In January, the Supreme Court sent her the same message – go home – rejecting her petition for a review of the dismissal of her case. The denial of her petition effectively means the end of the line for her case.
The courts dismissed Angela’s case saying that she didn’t take sufficient steps to complain internally before writing her letter of resignation – even though her own supervisor was the one who handed her the pen and dictated what to write – and, therefore, she wasn’t really fired. The courts found it irrelevant that Angela was supposed to take these additional steps while engorged and waiting for a pumping room that her employer told her wouldn’t be available for several days.

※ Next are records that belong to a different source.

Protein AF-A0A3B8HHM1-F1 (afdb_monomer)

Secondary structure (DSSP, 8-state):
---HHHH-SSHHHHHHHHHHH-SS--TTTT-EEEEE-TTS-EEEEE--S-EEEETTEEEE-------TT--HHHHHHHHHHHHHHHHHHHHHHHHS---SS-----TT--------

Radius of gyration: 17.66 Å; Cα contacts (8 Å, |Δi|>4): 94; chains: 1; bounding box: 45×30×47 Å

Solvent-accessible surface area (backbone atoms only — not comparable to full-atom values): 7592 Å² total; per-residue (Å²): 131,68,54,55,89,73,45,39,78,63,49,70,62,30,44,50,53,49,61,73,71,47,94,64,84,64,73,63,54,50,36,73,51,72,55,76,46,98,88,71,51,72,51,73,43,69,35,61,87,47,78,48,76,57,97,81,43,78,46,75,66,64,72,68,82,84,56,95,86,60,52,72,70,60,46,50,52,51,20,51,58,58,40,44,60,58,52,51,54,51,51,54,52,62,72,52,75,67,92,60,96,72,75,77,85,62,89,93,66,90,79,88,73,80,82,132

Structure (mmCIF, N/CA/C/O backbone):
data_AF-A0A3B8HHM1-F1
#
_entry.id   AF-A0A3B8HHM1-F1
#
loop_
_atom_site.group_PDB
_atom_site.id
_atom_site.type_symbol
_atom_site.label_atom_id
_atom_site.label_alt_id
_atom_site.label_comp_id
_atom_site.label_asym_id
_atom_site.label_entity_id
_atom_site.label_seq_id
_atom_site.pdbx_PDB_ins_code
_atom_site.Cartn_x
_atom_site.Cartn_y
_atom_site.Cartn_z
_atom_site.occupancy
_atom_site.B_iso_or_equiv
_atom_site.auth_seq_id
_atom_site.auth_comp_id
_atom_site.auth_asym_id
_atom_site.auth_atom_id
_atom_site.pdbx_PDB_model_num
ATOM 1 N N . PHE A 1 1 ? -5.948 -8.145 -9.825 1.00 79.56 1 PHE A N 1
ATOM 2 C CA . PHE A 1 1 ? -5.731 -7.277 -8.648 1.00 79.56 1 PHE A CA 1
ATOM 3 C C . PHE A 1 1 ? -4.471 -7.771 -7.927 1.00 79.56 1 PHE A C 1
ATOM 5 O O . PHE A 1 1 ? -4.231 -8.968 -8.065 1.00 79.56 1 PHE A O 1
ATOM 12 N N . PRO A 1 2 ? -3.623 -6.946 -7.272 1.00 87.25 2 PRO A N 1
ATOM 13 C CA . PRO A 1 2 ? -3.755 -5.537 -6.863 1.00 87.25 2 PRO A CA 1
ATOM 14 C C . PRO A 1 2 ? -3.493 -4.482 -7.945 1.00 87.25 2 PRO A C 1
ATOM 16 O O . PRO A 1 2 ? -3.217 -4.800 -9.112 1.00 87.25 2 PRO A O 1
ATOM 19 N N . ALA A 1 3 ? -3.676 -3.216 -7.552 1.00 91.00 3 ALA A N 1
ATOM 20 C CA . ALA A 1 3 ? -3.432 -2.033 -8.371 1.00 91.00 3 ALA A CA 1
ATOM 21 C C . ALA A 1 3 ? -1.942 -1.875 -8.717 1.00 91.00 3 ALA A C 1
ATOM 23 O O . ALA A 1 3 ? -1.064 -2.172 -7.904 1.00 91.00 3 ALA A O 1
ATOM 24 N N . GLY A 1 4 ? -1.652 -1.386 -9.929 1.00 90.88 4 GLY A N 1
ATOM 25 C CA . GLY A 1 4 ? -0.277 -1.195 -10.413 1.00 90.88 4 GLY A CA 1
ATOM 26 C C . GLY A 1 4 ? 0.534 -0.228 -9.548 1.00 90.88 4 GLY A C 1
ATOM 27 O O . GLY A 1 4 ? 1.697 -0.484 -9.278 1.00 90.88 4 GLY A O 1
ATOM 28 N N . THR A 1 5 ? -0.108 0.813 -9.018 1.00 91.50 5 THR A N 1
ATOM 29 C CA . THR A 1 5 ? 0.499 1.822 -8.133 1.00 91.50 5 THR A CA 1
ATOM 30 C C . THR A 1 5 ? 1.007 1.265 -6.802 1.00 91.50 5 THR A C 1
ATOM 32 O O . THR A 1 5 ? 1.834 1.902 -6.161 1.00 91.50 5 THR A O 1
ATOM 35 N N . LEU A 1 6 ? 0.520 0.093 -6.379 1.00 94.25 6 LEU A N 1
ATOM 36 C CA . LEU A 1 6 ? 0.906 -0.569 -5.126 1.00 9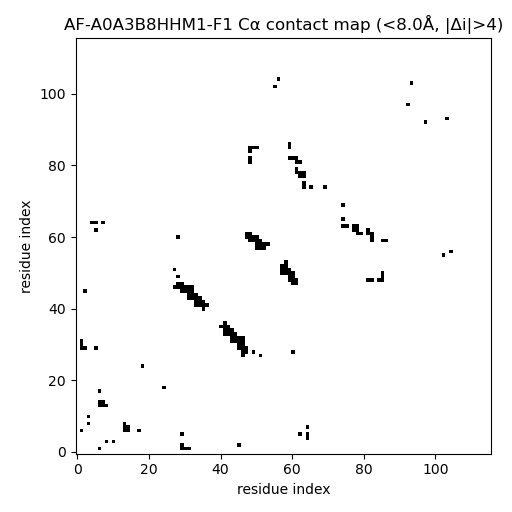4.25 6 LEU A CA 1
ATOM 37 C C . LEU A 1 6 ? 1.713 -1.853 -5.361 1.00 94.25 6 LEU A C 1
ATOM 39 O O . LEU A 1 6 ? 2.123 -2.502 -4.402 1.00 94.25 6 LEU A O 1
ATOM 43 N N . SER A 1 7 ? 1.928 -2.240 -6.617 1.00 94.38 7 SER A N 1
ATOM 44 C CA . SER A 1 7 ? 2.688 -3.440 -6.983 1.00 94.38 7 SER A CA 1
ATOM 45 C C . SER A 1 7 ? 3.911 -3.083 -7.816 1.00 94.38 7 SER A C 1
ATOM 47 O O . SER A 1 7 ? 5.024 -3.348 -7.388 1.00 94.38 7 SER A O 1
ATOM 49 N N . GLY A 1 8 ? 3.714 -2.452 -8.972 1.00 95.75 8 GLY A N 1
ATOM 50 C CA . GLY A 1 8 ? 4.763 -2.060 -9.909 1.00 95.75 8 GLY A CA 1
ATOM 51 C C . GLY A 1 8 ? 4.571 -2.670 -11.298 1.00 95.75 8 GLY A C 1
ATOM 52 O O . GLY A 1 8 ? 3.505 -3.199 -11.635 1.00 95.75 8 GLY A O 1
ATOM 53 N N . ALA A 1 9 ? 5.620 -2.593 -12.117 1.00 96.44 9 ALA A N 1
ATOM 54 C CA . ALA A 1 9 ? 5.641 -3.109 -13.481 1.00 96.44 9 ALA A CA 1
ATOM 55 C C . ALA A 1 9 ? 6.994 -3.778 -13.798 1.00 96.44 9 ALA A C 1
ATOM 57 O O . ALA A 1 9 ? 8.028 -3.189 -13.491 1.00 96.44 9 ALA A O 1
ATOM 58 N N . PRO A 1 10 ? 7.013 -4.965 -14.439 1.00 95.81 10 PRO A N 1
ATOM 59 C CA . PRO A 1 10 ? 5.880 -5.856 -14.717 1.00 95.81 10 PRO A CA 1
ATOM 60 C C . PRO A 1 10 ? 5.231 -6.406 -13.432 1.00 95.81 10 PRO A C 1
ATOM 62 O O . PRO A 1 10 ? 5.928 -6.852 -12.524 1.00 95.81 10 PRO A O 1
ATOM 65 N N . LYS A 1 11 ? 3.889 -6.405 -13.358 1.00 96.00 11 LYS A N 1
ATOM 66 C CA . LYS A 1 11 ? 3.125 -6.620 -12.108 1.00 96.00 11 LYS A CA 1
ATOM 67 C C . LYS A 1 11 ? 3.511 -7.886 -11.340 1.00 96.00 11 LYS A C 1
ATOM 69 O O . LYS A 1 11 ? 3.731 -7.822 -10.137 1.00 96.00 11 LYS A O 1
ATOM 74 N N . VAL A 1 12 ? 3.584 -9.030 -12.022 1.00 96.94 12 VAL A N 1
ATOM 75 C CA . VAL A 1 12 ? 3.896 -10.318 -11.378 1.00 96.94 12 VAL A CA 1
ATOM 76 C C . VAL A 1 12 ? 5.300 -10.300 -10.784 1.00 96.94 12 VAL A C 1
ATOM 78 O O . VAL A 1 12 ? 5.466 -10.662 -9.622 1.00 96.94 12 VAL A O 1
ATOM 81 N N . ARG A 1 13 ? 6.293 -9.812 -11.539 1.00 97.38 13 ARG A N 1
ATOM 82 C CA . ARG A 1 13 ? 7.671 -9.743 -11.045 1.00 97.38 13 ARG A CA 1
ATOM 83 C C . ARG A 1 13 ? 7.804 -8.767 -9.881 1.00 97.38 13 ARG A C 1
ATOM 85 O O . ARG A 1 13 ? 8.466 -9.084 -8.901 1.00 97.38 13 ARG A O 1
ATOM 92 N N . ALA A 1 14 ? 7.138 -7.619 -9.959 1.00 97.06 14 ALA A N 1
ATOM 93 C CA . ALA A 1 14 ? 7.154 -6.640 -8.881 1.00 97.06 14 ALA A CA 1
ATOM 94 C C . ALA A 1 14 ? 6.540 -7.205 -7.585 1.00 97.06 14 ALA A C 1
ATOM 96 O O . ALA A 1 14 ? 7.118 -7.046 -6.515 1.00 97.06 14 ALA A O 1
ATOM 97 N N . MET A 1 15 ? 5.431 -7.951 -7.675 1.00 96.56 15 MET A N 1
ATOM 98 C CA . MET A 1 15 ? 4.837 -8.625 -6.510 1.00 96.56 15 MET A CA 1
ATOM 99 C C . MET A 1 15 ? 5.742 -9.705 -5.905 1.00 96.56 15 MET A C 1
ATOM 101 O O . MET A 1 15 ? 5.756 -9.848 -4.688 1.00 96.56 15 MET A O 1
ATOM 105 N N . GLN A 1 16 ? 6.500 -10.444 -6.721 1.00 97.19 16 GLN A N 1
ATOM 106 C CA . GLN A 1 16 ? 7.478 -11.419 -6.218 1.00 97.19 16 GLN A CA 1
ATOM 107 C C . GLN A 1 16 ? 8.589 -10.730 -5.426 1.00 97.19 16 GLN A C 1
ATOM 109 O O . GLN A 1 16 ? 8.846 -11.114 -4.295 1.00 97.19 16 GLN A O 1
ATOM 114 N N . ILE A 1 17 ? 9.178 -9.664 -5.979 1.00 96.75 17 ILE A N 1
ATOM 115 C CA . ILE A 1 17 ? 10.222 -8.882 -5.296 1.00 96.75 17 ILE A CA 1
ATOM 116 C C . ILE A 1 17 ? 9.689 -8.301 -3.981 1.00 96.75 17 ILE A C 1
ATOM 118 O O . ILE A 1 17 ? 10.356 -8.366 -2.957 1.00 96.75 17 ILE A O 1
ATOM 122 N N . ILE A 1 18 ? 8.466 -7.766 -3.986 1.00 96.38 18 ILE A N 1
ATOM 123 C CA . ILE A 1 18 ? 7.803 -7.290 -2.767 1.00 96.38 18 ILE A CA 1
ATOM 124 C C . ILE A 1 18 ? 7.692 -8.412 -1.729 1.00 96.38 18 ILE A C 1
ATOM 126 O O . ILE A 1 18 ? 8.041 -8.198 -0.574 1.00 96.38 18 ILE A O 1
ATOM 130 N N . ALA A 1 19 ? 7.232 -9.598 -2.132 1.00 95.88 19 ALA A N 1
ATOM 131 C CA . ALA A 1 19 ? 7.076 -10.737 -1.231 1.00 95.88 19 ALA A CA 1
ATOM 132 C C . ALA A 1 19 ? 8.419 -11.280 -0.709 1.00 95.88 19 ALA A C 1
ATOM 134 O O . ALA A 1 19 ? 8.470 -11.791 0.403 1.00 95.88 19 ALA A O 1
ATOM 135 N N . GLU A 1 20 ? 9.495 -11.163 -1.491 1.00 97.12 20 GLU A N 1
ATOM 136 C CA . GLU A 1 20 ? 10.861 -11.508 -1.076 1.00 97.12 20 GLU A CA 1
ATOM 137 C C . GLU A 1 20 ? 11.413 -10.511 -0.035 1.00 97.12 20 GLU A C 1
ATOM 139 O O . GLU A 1 20 ? 12.183 -10.899 0.843 1.00 97.12 20 GLU A O 1
ATOM 144 N N . LEU A 1 21 ? 11.040 -9.229 -0.129 1.00 96.38 21 LEU A N 1
ATOM 145 C CA . LEU A 1 21 ? 11.585 -8.150 0.706 1.00 96.38 21 LEU A CA 1
ATOM 146 C C . LEU A 1 21 ? 10.765 -7.856 1.972 1.00 96.38 21 LEU A C 1
ATOM 148 O O . LEU A 1 21 ? 11.322 -7.403 2.975 1.00 96.38 21 LEU A O 1
ATOM 152 N N . GLU A 1 22 ? 9.449 -8.053 1.941 1.00 95.88 22 GLU A N 1
ATOM 153 C CA . GLU A 1 22 ? 8.571 -7.773 3.078 1.00 95.88 22 GLU A CA 1
ATOM 154 C C . GLU A 1 22 ? 8.530 -8.950 4.062 1.00 95.88 22 GLU A C 1
ATOM 156 O O . GLU A 1 22 ? 8.384 -10.107 3.684 1.00 95.88 22 GLU A O 1
ATOM 161 N N . LYS A 1 23 ? 8.636 -8.649 5.361 1.00 91.81 23 LYS A N 1
ATOM 162 C CA . LYS A 1 23 ? 8.705 -9.669 6.424 1.00 91.81 23 LYS A CA 1
ATOM 163 C C . LYS A 1 23 ? 7.370 -10.360 6.703 1.00 91.81 23 LYS A C 1
ATOM 165 O O . LYS A 1 23 ? 7.353 -11.464 7.235 1.00 91.81 23 LYS A O 1
ATOM 170 N N . GLU A 1 24 ? 6.266 -9.683 6.408 1.00 91.56 24 GLU A N 1
ATOM 171 C CA . GLU A 1 24 ? 4.913 -10.123 6.733 1.00 91.56 24 GLU A CA 1
ATOM 172 C C . GLU A 1 24 ? 3.969 -9.840 5.559 1.00 91.56 24 GLU A C 1
ATOM 174 O O . GLU A 1 24 ? 4.203 -8.900 4.794 1.00 91.56 24 GLU A O 1
ATOM 179 N N . PRO A 1 25 ? 2.865 -10.595 5.423 1.00 91.88 25 PRO A N 1
ATOM 180 C CA . PRO A 1 25 ? 1.821 -10.271 4.463 1.00 91.88 25 PRO A CA 1
ATOM 181 C C . PRO A 1 25 ? 1.245 -8.867 4.697 1.00 91.88 25 PRO A C 1
ATOM 183 O O . PRO A 1 25 ? 0.976 -8.471 5.829 1.00 91.88 25 PRO A O 1
ATOM 186 N N . ARG A 1 26 ? 0.938 -8.151 3.611 1.00 93.81 26 ARG A N 1
ATOM 187 C CA . ARG A 1 26 ? 0.375 -6.783 3.642 1.00 93.81 26 ARG A CA 1
ATOM 188 C C . ARG A 1 26 ? -1.011 -6.661 4.286 1.00 93.81 26 ARG A C 1
ATOM 190 O O . ARG A 1 26 ? -1.494 -5.553 4.515 1.00 93.81 26 ARG A O 1
ATOM 197 N N . GLY A 1 27 ? -1.685 -7.782 4.544 1.00 93.00 27 GLY A N 1
ATOM 198 C CA . GLY A 1 27 ? -3.061 -7.791 5.029 1.00 93.00 27 GLY A CA 1
ATOM 199 C C . GLY A 1 27 ? -3.959 -6.941 4.118 1.00 93.00 27 GLY A C 1
ATOM 200 O O . GLY A 1 27 ? -3.961 -7.160 2.905 1.00 93.00 27 GLY A O 1
ATOM 201 N N . PRO A 1 28 ? -4.707 -5.960 4.653 1.00 94.00 28 PRO A N 1
ATOM 202 C CA . PRO A 1 28 ? -5.549 -5.115 3.8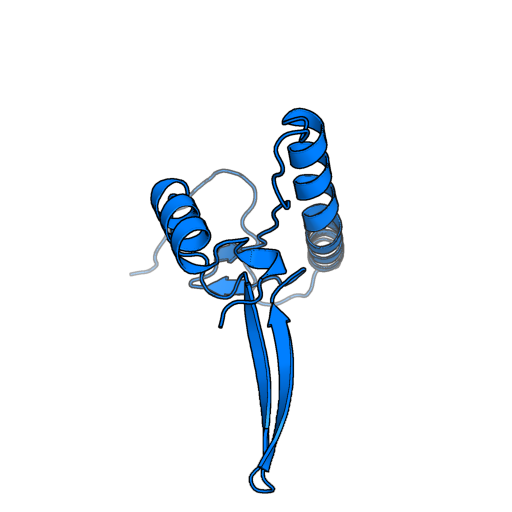27 1.00 94.00 28 PRO A CA 1
ATOM 203 C C . PRO A 1 28 ? -4.757 -4.131 2.963 1.00 94.00 28 PRO A C 1
ATOM 205 O O . PRO A 1 28 ? -5.335 -3.663 1.998 1.00 94.00 28 PRO A O 1
ATOM 208 N N . TYR A 1 29 ? -3.497 -3.784 3.245 1.00 95.69 29 TYR A N 1
ATOM 209 C CA . TYR A 1 29 ? -2.774 -2.728 2.520 1.00 95.69 29 TYR A CA 1
ATOM 210 C C . TYR A 1 29 ? -2.553 -3.060 1.034 1.00 95.69 29 TYR A C 1
ATOM 212 O O . TYR A 1 29 ? -2.038 -4.119 0.677 1.00 95.69 29 TYR A O 1
ATOM 220 N N . GLY A 1 30 ? -2.947 -2.141 0.145 1.00 95.00 30 GLY A N 1
ATOM 221 C CA . GLY A 1 30 ? -2.916 -2.361 -1.311 1.00 95.00 30 GLY A CA 1
ATOM 222 C C . GLY A 1 30 ? -3.997 -3.320 -1.835 1.00 95.00 30 GLY A C 1
ATOM 223 O O . GLY A 1 30 ? -4.016 -3.624 -3.030 1.00 95.00 30 GLY A O 1
ATOM 224 N N . GLY A 1 31 ? -4.883 -3.760 -0.937 1.00 95.56 31 GLY A N 1
ATOM 225 C CA . GLY A 1 31 ? -6.180 -4.390 -1.156 1.00 95.56 31 GLY A CA 1
ATOM 226 C C . GLY A 1 31 ? -7.241 -3.451 -1.743 1.00 95.56 31 GLY A C 1
ATOM 227 O O . GLY A 1 31 ? -6.952 -2.347 -2.214 1.00 95.56 31 GLY A O 1
ATOM 228 N N . ALA A 1 32 ? -8.491 -3.906 -1.708 1.00 95.75 32 ALA A N 1
ATOM 229 C CA . ALA A 1 32 ? -9.651 -3.126 -2.117 1.00 95.75 32 ALA A CA 1
ATOM 230 C C . ALA A 1 32 ? -10.768 -3.234 -1.071 1.00 95.75 32 ALA A C 1
ATOM 232 O O . ALA A 1 32 ? -10.968 -4.301 -0.492 1.00 95.75 32 ALA A O 1
ATOM 233 N N . ILE A 1 33 ? -11.493 -2.140 -0.847 1.00 96.12 33 ILE A N 1
ATOM 234 C CA . ILE A 1 33 ? -12.672 -2.075 0.022 1.00 96.12 33 ILE A CA 1
ATOM 235 C C . ILE A 1 33 ? -13.797 -1.327 -0.690 1.00 96.12 33 ILE A C 1
ATOM 237 O O . ILE A 1 33 ? -13.553 -0.325 -1.355 1.00 96.12 33 ILE A O 1
ATOM 241 N N . GLY A 1 34 ? -15.029 -1.807 -0.553 1.00 95.44 34 GLY A N 1
ATOM 242 C CA . GLY A 1 34 ? -16.198 -1.182 -1.160 1.00 95.44 34 GLY A CA 1
ATOM 243 C C . GLY A 1 34 ? -17.382 -2.138 -1.200 1.00 95.44 34 GLY A C 1
ATOM 244 O O . GLY A 1 34 ? -17.515 -2.973 -0.304 1.00 95.44 34 GLY A O 1
ATOM 245 N N . TYR A 1 35 ? -18.239 -2.021 -2.213 1.00 97.00 35 TYR A N 1
ATOM 246 C CA . TYR A 1 35 ? -19.474 -2.799 -2.303 1.00 97.00 35 TYR A CA 1
ATOM 247 C C . TYR A 1 35 ? -19.693 -3.408 -3.688 1.00 97.00 35 TYR A C 1
ATOM 249 O O . TYR A 1 35 ? -19.210 -2.900 -4.699 1.00 97.00 35 TYR A O 1
ATOM 257 N N . VAL A 1 36 ? -20.488 -4.478 -3.710 1.00 96.81 36 VAL A N 1
ATOM 258 C CA . VAL A 1 36 ? -21.090 -5.071 -4.909 1.00 96.81 36 VAL A CA 1
ATOM 259 C C . VAL A 1 36 ? -22.587 -5.194 -4.641 1.00 96.81 36 VAL A C 1
ATOM 261 O O . VAL A 1 36 ? -22.982 -5.746 -3.615 1.00 96.81 36 VAL A O 1
ATOM 264 N N . SER A 1 37 ? -23.429 -4.650 -5.516 1.00 96.50 37 SER A N 1
ATOM 265 C CA . SER A 1 37 ? -24.884 -4.686 -5.370 1.00 96.50 37 SER A CA 1
ATOM 266 C C . SER A 1 37 ? -25.501 -5.868 -6.120 1.00 96.50 37 SER A C 1
ATOM 268 O O . SER A 1 37 ? -24.970 -6.349 -7.121 1.00 96.50 37 SER A O 1
ATOM 270 N N . PHE A 1 38 ? -26.699 -6.279 -5.700 1.00 96.00 38 PHE A N 1
ATOM 271 C CA . PHE A 1 38 ? -27.495 -7.282 -6.419 1.00 96.00 38 PHE A CA 1
ATOM 272 C C . PHE A 1 38 ? -27.936 -6.826 -7.819 1.00 96.00 38 PHE A C 1
ATOM 274 O O . PHE A 1 38 ? -28.299 -7.654 -8.646 1.00 96.00 38 PHE A O 1
ATOM 281 N N . SER A 1 39 ? -27.881 -5.520 -8.099 1.00 96.06 39 SER A N 1
ATOM 282 C CA . SER A 1 39 ? -28.132 -4.953 -9.429 1.00 96.06 39 SER A CA 1
ATOM 283 C C . SER A 1 39 ? -26.906 -4.994 -10.351 1.00 96.06 39 SER A C 1
ATOM 285 O O . SER A 1 39 ? -26.984 -4.501 -11.471 1.00 96.06 39 SER A O 1
ATOM 287 N N . GLY A 1 40 ? -25.773 -5.535 -9.885 1.00 95.25 40 GLY A N 1
ATOM 288 C CA . GLY A 1 40 ? -24.530 -5.643 -10.651 1.00 95.25 40 GLY A CA 1
ATOM 289 C C . GLY A 1 40 ? -23.617 -4.413 -10.589 1.00 95.25 40 GLY A C 1
ATOM 290 O O . GLY A 1 40 ? -22.586 -4.403 -11.257 1.00 95.25 40 GLY A O 1
ATOM 291 N N . ASN A 1 41 ? -23.949 -3.394 -9.788 1.00 96.62 41 ASN A N 1
ATOM 292 C CA . ASN A 1 41 ? -23.070 -2.239 -9.589 1.00 96.62 41 ASN A CA 1
ATOM 293 C C . ASN A 1 41 ? -21.961 -2.582 -8.593 1.00 96.62 41 ASN A C 1
ATOM 295 O O . ASN A 1 41 ? -22.181 -3.319 -7.633 1.00 96.62 41 ASN A O 1
ATOM 299 N N . MET A 1 42 ? -20.780 -2.006 -8.793 1.00 96.81 42 MET A N 1
ATOM 300 C CA . MET A 1 42 ? -19.642 -2.182 -7.899 1.00 96.81 42 MET A CA 1
ATOM 301 C C . MET A 1 42 ? -18.839 -0.891 -7.816 1.00 96.81 42 MET A C 1
ATOM 303 O O . MET A 1 42 ? -18.587 -0.253 -8.836 1.00 96.81 42 MET A O 1
ATOM 307 N N . ASP A 1 43 ? -18.398 -0.555 -6.608 1.00 97.00 43 ASP A N 1
ATOM 308 C CA . ASP A 1 43 ? -17.427 0.507 -6.363 1.00 97.00 43 ASP A CA 1
ATOM 309 C C . ASP A 1 43 ? -16.416 0.022 -5.324 1.00 97.00 43 ASP A C 1
ATOM 311 O O . ASP A 1 43 ? -16.800 -0.521 -4.285 1.00 97.00 43 ASP A O 1
ATOM 315 N N . LEU A 1 44 ? -15.128 0.169 -5.632 1.00 95.88 44 LEU A N 1
ATOM 316 C CA . LEU A 1 44 ? -14.015 -0.329 -4.832 1.00 95.88 44 LEU A CA 1
ATOM 317 C C . LEU A 1 44 ? -12.909 0.725 -4.764 1.00 95.88 44 LEU A C 1
ATOM 319 O O . LEU A 1 44 ? -12.346 1.129 -5.781 1.00 95.88 44 LEU A O 1
ATOM 323 N N . ALA A 1 45 ? -12.523 1.089 -3.546 1.00 96.31 45 ALA A N 1
ATOM 324 C CA . ALA A 1 45 ? -11.371 1.929 -3.268 1.00 96.31 45 ALA A CA 1
ATOM 325 C C . ALA A 1 45 ? -10.147 1.077 -2.917 1.00 96.31 45 ALA A C 1
ATOM 327 O O . ALA A 1 45 ? -10.255 0.064 -2.225 1.00 96.31 45 ALA A O 1
ATOM 328 N N . ILE A 1 46 ? -8.961 1.512 -3.349 1.00 96.56 46 ILE A N 1
ATOM 329 C CA . ILE A 1 46 ? -7.699 0.905 -2.913 1.00 96.56 46 ILE A CA 1
ATOM 330 C C . ILE A 1 46 ? -7.462 1.285 -1.451 1.00 96.56 46 ILE A C 1
ATOM 332 O O . ILE A 1 46 ? -7.546 2.454 -1.075 1.00 96.56 46 ILE A O 1
ATOM 336 N N . THR A 1 47 ? -7.105 0.307 -0.634 1.00 95.69 47 THR A N 1
ATOM 337 C CA . THR A 1 47 ? -6.811 0.460 0.798 1.00 95.69 47 THR A CA 1
ATOM 338 C C . THR A 1 47 ? -5.416 1.053 1.026 1.00 95.69 47 THR A C 1
ATOM 340 O O . THR A 1 47 ? -4.446 0.385 1.402 1.00 95.69 47 THR A O 1
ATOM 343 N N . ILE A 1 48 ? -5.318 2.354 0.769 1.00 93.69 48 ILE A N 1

The trial court also held, nonsensically, that even if Angela had been fired because she was breastfeeding that was not sex discrimination, in part because men can lactate under certain circumstances.
It’s certainly important to acknowledge that some men (including some trans men) can and do lactate. But it should also be self-evident that firing someone because they are breastfeeding is still a form of sex discrimination, and one that is all-too-frequently experienced by new mothers. The court’s reasoning in this case echoes old Supreme Court pronouncements that discriminating against pregnant women at work isn’t sex discrimination because both men and women can be non-pregnant. Congress long ago rejected this ridiculous reasoning when it passed the Pregnancy Discrimination Act. It’s disheartening to see it resurface again.
Perhaps most shockingly, in Angela’s case the trial court also found that the “just go home and be with your babies” comment was gender-neutral. As the ACLU and 11 other organizations argued in a brief supporting Angela’s appeal, that comment reflects exactly the type of sex stereotype – that women will be less committed to their work after having children, or that they belong at home taking care of the children – that the federal law prohibiting sex discrimination in employment was aimed at eradicating.
Angela’s case shines a harsh light on the multi-layered workings of structural discrimination: Workplace policies that don’t make space for the realities of pregnancy and motherhood, employers’ entrenched sex stereotypes and implicit bias, and courts that – despite decades’ old legal protections – still manage to turn a blind eye to the pervasive discrimination faced every day by working women.